The challenge is that paint seems to change color after being applied to the ceiling. The final color on the ceiling may not look the same as when it's in the container.

How can I find a color of paint closest to the color of the ceiling by the paint color in the container?


----------



## ToolSeeker (Sep 19, 2012)

The problem with ceiling paint is over time the paint fades and is never cleaned so it changes color. A lot of times this is not even noticeable till you put new paint on it. This makes it almost impossible to match the color. The best shot you have is probably the box store with a computer. Take a sample of the paint from the ceiling, not the can, and hopefully they can match it. You need a sample about the size of a quarter.

Yes to the flat paint all ceiling paints are flat I think, people use other sheens but I think the ceilings paints are flat. Also you didn't primer if you don't prime your patch will look different when you paint it.


----------



## HomeLearner (Sep 27, 2014)

ToolSeeker said:


> Yes to the flat paint all ceiling paints are flat I think, people use other sheens but I think the ceilings paints are flat. Also you didn't primer if you don't prime your patch will look different when you paint it.


My ceiling has a texture (see the photo in my initial post). Do I have to use textured paint? 

To clarify, I don't need to use primer. Correct?


----------



## 78Vette (Nov 25, 2009)

HomeLearner said:


> My ceiling has a texture (see the photo in my initial post). Do I have to use textured paint?
> 
> To clarify, I don't need to use primer. Correct?

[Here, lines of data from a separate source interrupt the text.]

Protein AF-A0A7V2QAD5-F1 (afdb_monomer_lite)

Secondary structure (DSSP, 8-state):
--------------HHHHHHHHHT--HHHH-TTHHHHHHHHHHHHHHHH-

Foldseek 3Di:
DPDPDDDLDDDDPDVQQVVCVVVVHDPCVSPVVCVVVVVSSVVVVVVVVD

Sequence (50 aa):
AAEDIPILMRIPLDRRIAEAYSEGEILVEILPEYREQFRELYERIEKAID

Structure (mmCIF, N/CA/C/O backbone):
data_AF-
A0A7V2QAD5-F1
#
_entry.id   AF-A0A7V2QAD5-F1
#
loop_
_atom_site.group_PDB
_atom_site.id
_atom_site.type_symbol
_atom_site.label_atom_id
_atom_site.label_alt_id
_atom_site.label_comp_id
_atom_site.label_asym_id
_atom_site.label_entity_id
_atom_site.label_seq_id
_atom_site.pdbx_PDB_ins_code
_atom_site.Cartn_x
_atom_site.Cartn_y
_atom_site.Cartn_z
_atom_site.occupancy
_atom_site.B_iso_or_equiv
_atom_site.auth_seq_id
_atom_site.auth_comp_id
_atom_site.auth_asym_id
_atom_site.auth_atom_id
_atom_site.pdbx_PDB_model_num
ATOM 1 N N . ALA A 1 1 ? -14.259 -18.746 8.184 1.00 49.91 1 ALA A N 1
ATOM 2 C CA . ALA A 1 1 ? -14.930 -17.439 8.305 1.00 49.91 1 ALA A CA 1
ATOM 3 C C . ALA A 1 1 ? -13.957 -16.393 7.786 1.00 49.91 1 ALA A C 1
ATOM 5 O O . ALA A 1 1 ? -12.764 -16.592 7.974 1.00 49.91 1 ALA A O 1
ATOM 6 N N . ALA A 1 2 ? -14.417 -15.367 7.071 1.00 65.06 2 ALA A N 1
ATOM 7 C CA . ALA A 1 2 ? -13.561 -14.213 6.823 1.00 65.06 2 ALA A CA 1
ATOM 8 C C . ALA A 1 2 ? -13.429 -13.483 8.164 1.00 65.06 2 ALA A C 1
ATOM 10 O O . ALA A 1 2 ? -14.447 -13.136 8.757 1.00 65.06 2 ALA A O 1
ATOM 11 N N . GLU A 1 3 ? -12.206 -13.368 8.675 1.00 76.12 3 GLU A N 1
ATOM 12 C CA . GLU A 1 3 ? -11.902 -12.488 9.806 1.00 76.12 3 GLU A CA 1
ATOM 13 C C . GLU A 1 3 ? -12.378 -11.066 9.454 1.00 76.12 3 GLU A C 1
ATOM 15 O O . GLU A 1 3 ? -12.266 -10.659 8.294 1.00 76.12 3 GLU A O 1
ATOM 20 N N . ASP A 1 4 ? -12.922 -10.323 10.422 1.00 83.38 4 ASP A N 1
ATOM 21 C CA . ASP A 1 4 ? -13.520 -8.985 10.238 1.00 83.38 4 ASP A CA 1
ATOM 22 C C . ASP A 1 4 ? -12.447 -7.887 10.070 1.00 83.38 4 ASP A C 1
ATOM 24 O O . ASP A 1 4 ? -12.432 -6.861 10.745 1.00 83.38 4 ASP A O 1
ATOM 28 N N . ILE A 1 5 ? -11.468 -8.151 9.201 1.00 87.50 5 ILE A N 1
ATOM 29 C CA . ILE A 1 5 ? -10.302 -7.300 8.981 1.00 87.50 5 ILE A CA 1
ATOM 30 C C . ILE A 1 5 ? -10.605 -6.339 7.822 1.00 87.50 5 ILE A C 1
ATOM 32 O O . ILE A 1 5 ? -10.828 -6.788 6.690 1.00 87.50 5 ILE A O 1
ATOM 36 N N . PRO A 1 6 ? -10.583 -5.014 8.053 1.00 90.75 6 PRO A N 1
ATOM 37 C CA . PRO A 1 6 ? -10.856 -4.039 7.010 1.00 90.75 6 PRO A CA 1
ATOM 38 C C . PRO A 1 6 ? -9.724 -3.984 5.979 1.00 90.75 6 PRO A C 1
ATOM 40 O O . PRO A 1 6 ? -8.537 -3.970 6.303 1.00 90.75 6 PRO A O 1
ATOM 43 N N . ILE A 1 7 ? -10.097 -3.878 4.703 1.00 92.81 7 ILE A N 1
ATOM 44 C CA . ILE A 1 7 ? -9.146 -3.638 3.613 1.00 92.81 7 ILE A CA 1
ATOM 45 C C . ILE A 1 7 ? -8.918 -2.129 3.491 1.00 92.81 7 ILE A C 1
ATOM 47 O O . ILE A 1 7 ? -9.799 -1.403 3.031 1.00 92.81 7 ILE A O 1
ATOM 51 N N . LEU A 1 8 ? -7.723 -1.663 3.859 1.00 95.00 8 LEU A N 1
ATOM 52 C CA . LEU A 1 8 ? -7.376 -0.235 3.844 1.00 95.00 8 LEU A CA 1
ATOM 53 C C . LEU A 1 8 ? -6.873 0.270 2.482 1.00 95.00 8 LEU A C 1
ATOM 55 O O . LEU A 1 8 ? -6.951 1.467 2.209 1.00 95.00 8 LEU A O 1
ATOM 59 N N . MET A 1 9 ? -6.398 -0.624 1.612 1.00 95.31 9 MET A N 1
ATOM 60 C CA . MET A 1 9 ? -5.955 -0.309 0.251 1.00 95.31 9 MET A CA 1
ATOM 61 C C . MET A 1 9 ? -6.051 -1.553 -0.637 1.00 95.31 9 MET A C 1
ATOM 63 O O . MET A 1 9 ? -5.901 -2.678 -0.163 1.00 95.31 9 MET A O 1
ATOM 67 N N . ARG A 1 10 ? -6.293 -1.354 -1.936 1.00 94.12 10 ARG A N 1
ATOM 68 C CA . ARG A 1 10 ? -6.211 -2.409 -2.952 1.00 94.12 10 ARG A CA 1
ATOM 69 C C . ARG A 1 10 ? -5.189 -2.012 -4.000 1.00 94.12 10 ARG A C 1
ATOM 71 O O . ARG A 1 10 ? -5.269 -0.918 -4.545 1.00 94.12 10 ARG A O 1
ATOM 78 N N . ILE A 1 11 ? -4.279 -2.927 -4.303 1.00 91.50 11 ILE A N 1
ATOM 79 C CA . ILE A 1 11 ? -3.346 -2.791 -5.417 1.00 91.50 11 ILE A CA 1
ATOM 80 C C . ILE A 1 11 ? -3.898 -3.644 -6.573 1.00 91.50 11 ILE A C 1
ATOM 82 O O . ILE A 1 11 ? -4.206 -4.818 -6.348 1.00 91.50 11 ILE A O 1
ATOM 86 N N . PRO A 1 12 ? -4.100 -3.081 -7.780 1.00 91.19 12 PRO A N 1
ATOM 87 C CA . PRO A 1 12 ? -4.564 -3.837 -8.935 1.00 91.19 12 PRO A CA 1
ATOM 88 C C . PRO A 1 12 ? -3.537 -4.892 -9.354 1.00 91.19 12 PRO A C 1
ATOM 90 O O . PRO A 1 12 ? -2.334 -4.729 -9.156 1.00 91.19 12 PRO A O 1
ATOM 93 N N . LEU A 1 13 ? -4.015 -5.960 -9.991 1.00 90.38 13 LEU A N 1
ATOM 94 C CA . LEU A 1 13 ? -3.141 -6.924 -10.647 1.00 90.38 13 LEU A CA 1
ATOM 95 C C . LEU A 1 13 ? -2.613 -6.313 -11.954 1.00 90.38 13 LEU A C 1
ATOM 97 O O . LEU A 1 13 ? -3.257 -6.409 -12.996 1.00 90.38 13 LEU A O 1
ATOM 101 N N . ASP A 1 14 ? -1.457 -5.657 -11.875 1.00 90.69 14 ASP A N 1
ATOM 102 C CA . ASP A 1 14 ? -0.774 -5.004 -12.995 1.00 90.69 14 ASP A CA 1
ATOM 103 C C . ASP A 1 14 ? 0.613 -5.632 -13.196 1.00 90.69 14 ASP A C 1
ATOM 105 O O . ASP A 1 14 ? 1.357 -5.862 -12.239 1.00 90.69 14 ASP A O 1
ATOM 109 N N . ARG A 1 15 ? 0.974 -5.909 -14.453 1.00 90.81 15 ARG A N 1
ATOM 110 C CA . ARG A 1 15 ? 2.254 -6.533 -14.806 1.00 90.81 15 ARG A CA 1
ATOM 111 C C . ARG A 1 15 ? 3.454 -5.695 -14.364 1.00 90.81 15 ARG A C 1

No and No. Regular paint is all you need. You'll need a 15 or 20mm sleeve though


----------



## Gymschu (Dec 12, 2010)

Do NOT use textured paint. You will just make an absolute mess of your ceiling. Flat paint is what would work best. Primer is not needed if the ceiling already has paint on it.

Personally, I use a lot of Sherwin-Williams Promar 400 flat white for ceilings. It's one of the cheaper paints at SW but for some reason it covers well and is a dead flat paint (no angular sheen). I also like the Ceiling Paint from PPG.


----------



## HomeLearner (Sep 27, 2014)

Gymschu said:


> Do NOT use textured paint. You will just make an absolute mess of your ceiling. Flat paint is what would work best. Primer is not needed if the ceiling already has paint on it.
> 
> Personally, I use a lot of Sherwin-Williams Promar 400 flat white for ceilings. It's one of the cheaper paints at SW but for some reason it covers well and is a dead flat paint (no angular sheen). I also like the Ceiling Paint from PPG.


Where to get Sherwin-Williams Promar 400 flat white? Will they match my paint color on a computer?


----------



## Gymschu (Dec 12, 2010)

HomeLearner said:


> Where to get Sherwin-Williams Promar 400 flat white? Will they match my paint color on a computer?


At over 5000 Sherwin-Williams paint stores nationwide. They can match colors but don't expect miracles. They need a proper sample, something at least the size of a quarter. In the time it has taken to ask these questions, you could have had this ceiling done!


----------



## ToolSeeker (Sep 19, 2012)

I am going to disagree a little, since the rest of the ceiling was painted before I would still prime where you did the patch. May not be needed but I would't take the chance. If it's a small patch even a rattle can will work. Since your worry about matching I assume the ceiling is not white.


----------



## ToolSeeker (Sep 19, 2012)

I am going to disagree a little, since the rest of the ceiling was painted before I would still prime where you did the patch. May not be needed but I would't take the chance. If it's a small patch even a rattle can will work. Since your worry about matching I assume the ceiling is not white.

Since your question about texture paint you did re-texture your patch correct?


----------



## HomeLearner (Sep 27, 2014)

ToolSeeker said:


> I am going to disagree a little, since the rest of the ceiling was painted before I would still prime where you did the patch. May not be needed but I would't take the chance. If it's a small patch even a rattle can will work. Since your worry about matching I assume the ceiling is not white.
> 
> Since your question about texture paint you did re-texture your patch correct?


The ceiling is close to white color, but not bright white. I don't know how to re-texture the patch. Any technique you can recommend?


----------



## Gymschu (Dec 12, 2010)

This:

You will likely never get an exact match, but, pick out the Homax texture that is closest to what you have. Yours looks like a version of knockdown. The reason you can never get an exact match is that you can't replicate the conditions, etc that the original drywall guys used. They likely used a hopper gun attached to a compressor that sprayed it on the ceiling. There's no way to know how much they thinned it down or adjusted the mix to get it to spray.

The Homax product does a decent job of coming close. You can buy them at Lowes/Home Depot.


----------



## HomeLearner (Sep 27, 2014)

Gymschu said:


> This:
> 
> You will likely never get an exact match, but, pick out the Homax texture that is closest to what you have. Yours looks like a version of knockdown. The reason you can never get an exact match is that you can't replicate the conditions, etc that the original drywall guys used. They likely used a hopper gun attached to a compressor that sprayed it on the ceiling. There's no way to know how much they thinned it down or adjusted the mix to get it to spray.
> 
> The Homax product does a decent job of coming close. You can buy them at Lowes/Home Depot.


Cool!


----------



## jeffnc (Apr 1, 2011)

You can also water down some joint compound and flick it on there with a scrub brush. There was a USG video about this, but I can't find it now.


----------